TASK BRIEF ->
Whenever a line in the entries below includes the string "Winged", count that line. Report the total alone.

━━━ DATA EXCERPTS ━━━

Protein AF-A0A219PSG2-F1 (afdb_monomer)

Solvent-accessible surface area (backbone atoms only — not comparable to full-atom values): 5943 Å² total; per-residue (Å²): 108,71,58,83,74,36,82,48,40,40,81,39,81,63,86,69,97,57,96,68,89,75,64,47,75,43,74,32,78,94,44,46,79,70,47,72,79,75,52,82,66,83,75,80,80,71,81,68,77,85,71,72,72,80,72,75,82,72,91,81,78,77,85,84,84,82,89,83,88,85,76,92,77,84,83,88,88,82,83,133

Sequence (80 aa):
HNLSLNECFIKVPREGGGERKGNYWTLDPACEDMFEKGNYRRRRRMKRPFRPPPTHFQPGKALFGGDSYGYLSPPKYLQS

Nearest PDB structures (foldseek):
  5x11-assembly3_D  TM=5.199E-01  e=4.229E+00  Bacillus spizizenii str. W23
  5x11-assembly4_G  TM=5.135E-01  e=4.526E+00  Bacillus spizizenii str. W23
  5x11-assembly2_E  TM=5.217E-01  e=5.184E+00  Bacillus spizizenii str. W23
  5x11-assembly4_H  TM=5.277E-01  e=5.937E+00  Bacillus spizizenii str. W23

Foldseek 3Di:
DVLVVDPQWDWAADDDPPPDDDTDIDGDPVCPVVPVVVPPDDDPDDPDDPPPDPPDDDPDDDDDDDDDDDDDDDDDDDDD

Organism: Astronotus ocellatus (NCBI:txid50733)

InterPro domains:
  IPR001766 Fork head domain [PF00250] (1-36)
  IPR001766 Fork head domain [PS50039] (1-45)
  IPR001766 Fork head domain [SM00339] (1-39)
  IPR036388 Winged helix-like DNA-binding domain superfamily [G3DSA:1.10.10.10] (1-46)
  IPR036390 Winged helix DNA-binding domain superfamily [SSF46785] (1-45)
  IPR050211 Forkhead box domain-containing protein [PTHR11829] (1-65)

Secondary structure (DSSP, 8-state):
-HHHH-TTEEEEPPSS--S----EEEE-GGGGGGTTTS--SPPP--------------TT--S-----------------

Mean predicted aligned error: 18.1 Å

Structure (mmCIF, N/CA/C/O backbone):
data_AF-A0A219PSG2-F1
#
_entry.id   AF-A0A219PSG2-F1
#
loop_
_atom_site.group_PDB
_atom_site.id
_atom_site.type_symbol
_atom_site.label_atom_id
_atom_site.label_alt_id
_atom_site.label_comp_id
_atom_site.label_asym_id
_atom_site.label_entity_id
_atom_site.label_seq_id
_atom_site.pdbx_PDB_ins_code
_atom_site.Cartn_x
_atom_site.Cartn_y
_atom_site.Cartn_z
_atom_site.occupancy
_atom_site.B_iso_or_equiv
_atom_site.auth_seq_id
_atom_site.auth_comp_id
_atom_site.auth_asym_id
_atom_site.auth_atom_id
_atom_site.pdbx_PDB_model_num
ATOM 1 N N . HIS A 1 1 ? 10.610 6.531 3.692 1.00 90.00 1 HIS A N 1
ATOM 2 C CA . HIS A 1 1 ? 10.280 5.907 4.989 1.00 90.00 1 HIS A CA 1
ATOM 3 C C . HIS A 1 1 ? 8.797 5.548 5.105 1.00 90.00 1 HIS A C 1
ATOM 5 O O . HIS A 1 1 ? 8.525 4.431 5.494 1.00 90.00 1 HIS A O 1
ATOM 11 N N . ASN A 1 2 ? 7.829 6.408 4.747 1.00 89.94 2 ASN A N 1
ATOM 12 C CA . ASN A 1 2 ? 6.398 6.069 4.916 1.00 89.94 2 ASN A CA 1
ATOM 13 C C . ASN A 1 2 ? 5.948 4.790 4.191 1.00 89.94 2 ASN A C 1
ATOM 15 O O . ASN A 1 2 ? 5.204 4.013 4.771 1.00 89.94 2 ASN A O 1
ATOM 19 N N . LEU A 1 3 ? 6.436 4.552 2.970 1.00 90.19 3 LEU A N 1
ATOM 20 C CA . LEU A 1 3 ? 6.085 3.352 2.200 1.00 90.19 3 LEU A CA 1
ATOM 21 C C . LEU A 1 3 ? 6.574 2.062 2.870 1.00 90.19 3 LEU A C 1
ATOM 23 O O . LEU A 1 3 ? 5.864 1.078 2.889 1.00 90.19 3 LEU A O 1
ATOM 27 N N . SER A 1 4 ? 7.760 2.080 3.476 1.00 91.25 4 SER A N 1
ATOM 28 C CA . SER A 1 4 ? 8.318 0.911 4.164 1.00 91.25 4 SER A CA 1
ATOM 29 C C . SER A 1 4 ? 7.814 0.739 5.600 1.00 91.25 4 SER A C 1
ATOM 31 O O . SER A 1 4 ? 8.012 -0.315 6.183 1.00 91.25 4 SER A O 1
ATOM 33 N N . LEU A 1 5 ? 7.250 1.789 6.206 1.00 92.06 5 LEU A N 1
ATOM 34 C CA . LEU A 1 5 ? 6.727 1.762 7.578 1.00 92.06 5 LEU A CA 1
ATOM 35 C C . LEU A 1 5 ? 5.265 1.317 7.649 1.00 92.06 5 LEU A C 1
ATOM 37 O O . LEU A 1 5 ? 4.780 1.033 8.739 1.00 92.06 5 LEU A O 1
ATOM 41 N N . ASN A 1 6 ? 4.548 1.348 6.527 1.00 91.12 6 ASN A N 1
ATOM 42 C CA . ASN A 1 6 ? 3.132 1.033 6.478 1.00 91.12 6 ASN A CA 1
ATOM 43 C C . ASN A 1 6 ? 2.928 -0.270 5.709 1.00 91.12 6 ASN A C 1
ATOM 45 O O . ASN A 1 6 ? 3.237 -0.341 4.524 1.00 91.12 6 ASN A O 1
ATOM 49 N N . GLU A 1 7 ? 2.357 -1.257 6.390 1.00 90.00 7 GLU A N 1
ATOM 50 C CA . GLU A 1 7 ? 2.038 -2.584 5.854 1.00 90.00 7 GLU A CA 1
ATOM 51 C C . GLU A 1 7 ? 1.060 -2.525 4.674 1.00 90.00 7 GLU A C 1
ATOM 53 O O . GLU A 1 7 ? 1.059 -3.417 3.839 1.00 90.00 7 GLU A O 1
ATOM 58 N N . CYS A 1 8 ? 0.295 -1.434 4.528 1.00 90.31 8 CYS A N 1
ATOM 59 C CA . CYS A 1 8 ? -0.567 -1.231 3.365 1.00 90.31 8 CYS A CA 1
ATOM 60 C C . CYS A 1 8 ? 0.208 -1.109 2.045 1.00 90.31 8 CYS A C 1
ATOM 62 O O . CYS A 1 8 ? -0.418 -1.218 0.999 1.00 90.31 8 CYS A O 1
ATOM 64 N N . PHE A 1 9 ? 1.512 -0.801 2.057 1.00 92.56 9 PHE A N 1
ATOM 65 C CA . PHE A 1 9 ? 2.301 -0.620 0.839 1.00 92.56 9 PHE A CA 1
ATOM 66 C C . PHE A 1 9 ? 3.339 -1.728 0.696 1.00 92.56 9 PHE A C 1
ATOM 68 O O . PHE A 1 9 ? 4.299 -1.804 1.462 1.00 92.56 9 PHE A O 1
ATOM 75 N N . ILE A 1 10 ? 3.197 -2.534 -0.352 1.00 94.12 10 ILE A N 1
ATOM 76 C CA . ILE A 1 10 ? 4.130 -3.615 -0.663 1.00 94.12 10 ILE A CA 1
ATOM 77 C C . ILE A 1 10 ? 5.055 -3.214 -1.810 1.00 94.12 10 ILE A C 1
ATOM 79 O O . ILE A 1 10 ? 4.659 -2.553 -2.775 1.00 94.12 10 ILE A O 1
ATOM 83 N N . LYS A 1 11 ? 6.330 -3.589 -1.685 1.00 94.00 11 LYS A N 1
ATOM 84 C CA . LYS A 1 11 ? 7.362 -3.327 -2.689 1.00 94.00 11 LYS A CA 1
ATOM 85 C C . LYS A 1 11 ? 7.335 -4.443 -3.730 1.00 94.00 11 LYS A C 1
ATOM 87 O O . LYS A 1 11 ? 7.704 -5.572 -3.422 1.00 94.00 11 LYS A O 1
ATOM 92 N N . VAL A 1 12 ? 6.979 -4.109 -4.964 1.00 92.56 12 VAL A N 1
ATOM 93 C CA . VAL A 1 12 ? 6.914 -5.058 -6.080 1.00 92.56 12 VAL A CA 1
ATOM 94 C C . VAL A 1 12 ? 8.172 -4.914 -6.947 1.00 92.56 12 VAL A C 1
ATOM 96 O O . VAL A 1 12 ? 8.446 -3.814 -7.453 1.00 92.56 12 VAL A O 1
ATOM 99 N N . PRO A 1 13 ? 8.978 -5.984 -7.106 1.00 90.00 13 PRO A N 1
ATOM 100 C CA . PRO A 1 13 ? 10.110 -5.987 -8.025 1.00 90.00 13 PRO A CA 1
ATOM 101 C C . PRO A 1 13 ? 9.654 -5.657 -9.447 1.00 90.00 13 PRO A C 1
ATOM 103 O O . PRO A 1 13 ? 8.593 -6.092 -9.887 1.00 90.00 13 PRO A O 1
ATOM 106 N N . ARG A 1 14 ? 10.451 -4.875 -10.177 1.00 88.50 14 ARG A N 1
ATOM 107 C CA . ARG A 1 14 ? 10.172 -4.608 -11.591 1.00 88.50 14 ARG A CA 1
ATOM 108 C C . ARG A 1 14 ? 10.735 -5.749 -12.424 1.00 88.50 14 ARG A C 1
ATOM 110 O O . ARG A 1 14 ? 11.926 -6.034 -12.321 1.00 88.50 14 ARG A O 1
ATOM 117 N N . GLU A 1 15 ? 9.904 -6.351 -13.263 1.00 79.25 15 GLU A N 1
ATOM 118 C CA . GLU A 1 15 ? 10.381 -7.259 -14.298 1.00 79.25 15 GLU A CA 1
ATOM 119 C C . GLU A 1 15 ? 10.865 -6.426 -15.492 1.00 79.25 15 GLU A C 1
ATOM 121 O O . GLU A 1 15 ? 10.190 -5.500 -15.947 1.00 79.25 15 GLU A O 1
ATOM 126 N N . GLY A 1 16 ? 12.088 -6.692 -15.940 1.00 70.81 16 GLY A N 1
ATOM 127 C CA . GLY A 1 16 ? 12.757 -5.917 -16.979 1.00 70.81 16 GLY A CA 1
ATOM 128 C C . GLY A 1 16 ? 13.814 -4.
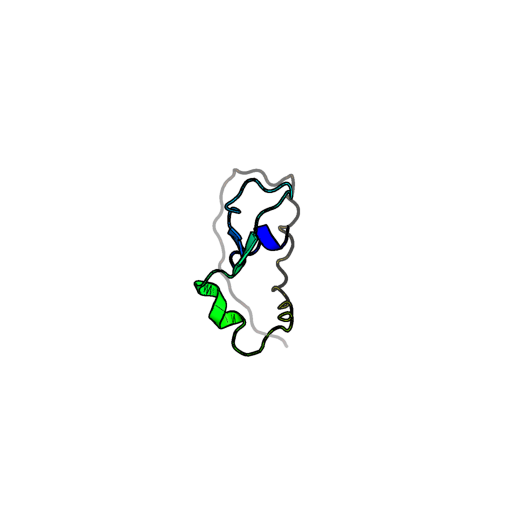971 -16.414 1.00 70.81 16 GLY A C 1
ATOM 129 O O . GLY A 1 16 ? 13.510 -3.937 -15.809 1.00 70.81 16 GLY A O 1
ATOM 130 N N . GLY A 1 17 ? 15.074 -5.313 -16.693 1.00 62.38 17 GLY A N 1
ATOM 131 C CA . GLY A 1 17 ? 16.277 -4.513 -16.443 1.00 62.38 17 GLY A CA 1
ATOM 132 C C . GLY A 1 17 ? 16.358 -3.243 -17.295 1.00 62.38 17 GLY A C 1
ATOM 133 O O . GLY A 1 17 ? 17.398 -2.938 -17.862 1.00 62.38 17 GLY A O 1
ATOM 134 N N . GLY A 1 18 ? 15.250 -2.514 -17.430 1.00 65.00 18 GLY A N 1
ATOM 135 C CA . GLY A 1 18 ? 15.239 -1.197 -18.047 1.00 65.00 18 GLY A CA 1
ATOM 136 C C . GLY A 1 18 ? 15.958 -0.182 -17.159 1.00 65.00 18 GLY A C 1
ATOM 137 O O . GLY A 1 18 ? 15.852 -0.245 -15.935 1.00 65.00 18 GLY A O 1
ATOM 138 N N . GLU A 1 19 ? 16.617 0.784 -17.799 1.00 69.12 19 GLU A N 1
ATOM 139 C CA . GLU A 1 19 ? 17.536 1.812 -17.266 1.00 69.12 19 GLU A CA 1
ATOM 140 C C . GLU A 1 19 ? 17.042 2.652 -
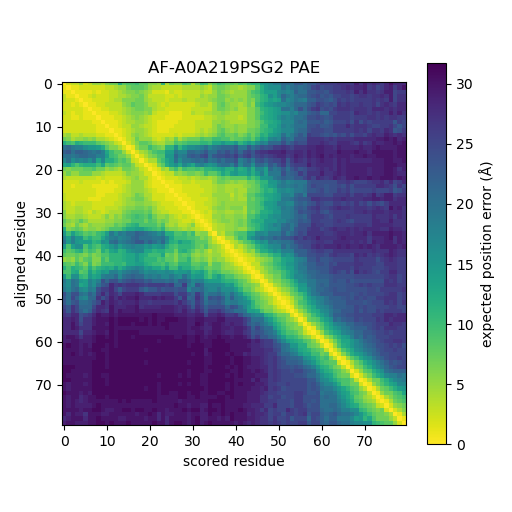16.066 1.00 69.12 19 GLU A C 1
ATOM 142 O O . GLU A 1 19 ? 17.763 3.510 -15.557 1.00 69.12 19 GLU A O 1
ATOM 147 N N . ARG A 1 20 ? 15.812 2.449 -15.580 1.00 73.75 20 ARG A N 1
ATOM 148 C CA . ARG A 1 20 ? 15.221 3.238 -14.495 1.00 73.75 20 ARG A CA 1
ATOM 149 C C . ARG A 1 20 ? 15.320 2.515 -13.156 1.00 73.75 20 ARG A C 1
ATOM 151 O O . ARG A 1 20 ? 14.662 1.506 -12.906 1.00 73.75 20 ARG A O 1
ATOM 158 N N . LYS A 1 21 ? 16.107 3.114 -12.261 1.00 80.69 21 LYS A N 1
ATOM 159 C CA . LYS A 1 21 ? 16.263 2.730 -10.855 1.00 80.69 21 LYS A CA 1
ATOM 160 C C . LYS A 1 21 ? 14.933 2.843 -10.108 1.00 80.69 21 LYS A C 1
ATOM 162 O O . LYS A 1 21 ? 14.342 3.917 -10.051 1.00 80.69 21 LYS A O 1
ATOM 167 N N . GLY A 1 22 ? 14.503 1.763 -9.463 1.00 86.88 22 GLY A N 1
ATOM 168 C CA . GLY A 1 22 ? 13.345 1.787 -8.572 1.00 86.88 22 GLY A CA 1
ATOM 169 C C . GLY A 1 22 ? 12.590 0.467 -8.523 1.00 86.88 22 GLY A C 1
ATOM 170 O O . GLY A 1 22 ? 12.866 -0.452 -9.286 1.00 86.88 22 GLY A O 1
ATOM 171 N N . ASN A 1 23 ? 11.633 0.391 -7.603 1.00 90.25 23 ASN A N 1
ATOM 172 C CA . ASN A 1 23 ? 10.669 -0.704 -7.494 1.00 90.25 23 ASN A CA 1
ATOM 173 C C . ASN A 1 23 ? 9.261 -0.119 -7.590 1.00 90.25 23 ASN A C 1
ATOM 175 O O . ASN A 1 23 ? 9.082 1.065 -7.284 1.00 90.25 23 ASN A O 1
ATOM 179 N N . TYR A 1 24 ? 8.286 -0.927 -8.001 1.00 91.19 24 TYR A N 1
ATOM 180 C CA . TYR A 1 24 ? 6.889 -0.527 -7.895 1.00 91.19 24 TYR A CA 1
ATOM 181 C C . TYR A 1 24 ? 6.433 -0.626 -6.439 1.00 91.19 24 TYR A C 1
ATOM 183 O O . TYR A 1 24 ? 7.007 -1.359 -5.630 1.00 91.19 24 TYR A O 1
ATOM 191 N N . TRP A 1 25 ? 5.408 0.148 -6.116 1.00 93.69 25 TRP A N 1
ATOM 192 C CA . TRP A 1 25 ? 4.706 0.071 -4.847 1.00 93.69 25 TRP A CA 1
ATOM 193 C C . TRP A 1 25 ? 3.236 -0.131 -5.153 1.00 93.69 25 TRP A C 1
ATOM 195 O O . TRP A 1 25 ? 2.670 0.624 -5.945 1.00 93.69 25 TRP A O 1
ATOM 205 N N . THR A 1 26 ? 2.641 -1.143 -4.543 1.00 92.62 26 THR A N 1
ATOM 206 C CA . THR A 1 26 ? 1.217 -1.448 -4.687 1.00 92.62 26 THR A CA 1
ATOM 207 C C . THR A 1 26 ? 0.572 -1.510 -3.311 1.00 92.62 26 THR A C 1
ATOM 209 O O . THR A 1 26 ? 1.272 -1.568 -2.295 1.00 92.62 26 THR A O 1
ATOM 212 N N . LEU A 1 27 ? -0.758 -1.436 -3.272 1.00 91.56 27 LEU A N 1
ATOM 213 C CA . LEU A 1 27 ? -1.495 -1.687 -2.041 1.00 91.56 27 LEU A CA 1
ATOM 214 C C . LEU A 1 27 ? -1.496 -3.188 -1.740 1.00 91.56 27 LEU A C 1
ATOM 216 O O . LEU A 1 27 ? -1.521 -4.005 -2.659 1.00 91.56 27 LEU A O 1
ATOM 220 N N . ASP A 1 28 ? -1.435 -3.530 -0.458 1.00 91.88 28 ASP A N 1
ATOM 221 C CA . ASP A 1 28 ? -1.753 -4.878 0.001 1.00 91.88 28 ASP A CA 1
ATOM 222 C C . ASP A 1 28 ? -3.262 -5.125 -0.202 1.00 91.88 28 ASP A C 1
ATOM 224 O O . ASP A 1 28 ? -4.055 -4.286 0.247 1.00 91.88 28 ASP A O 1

━━━

ANSWER SECTION ->
2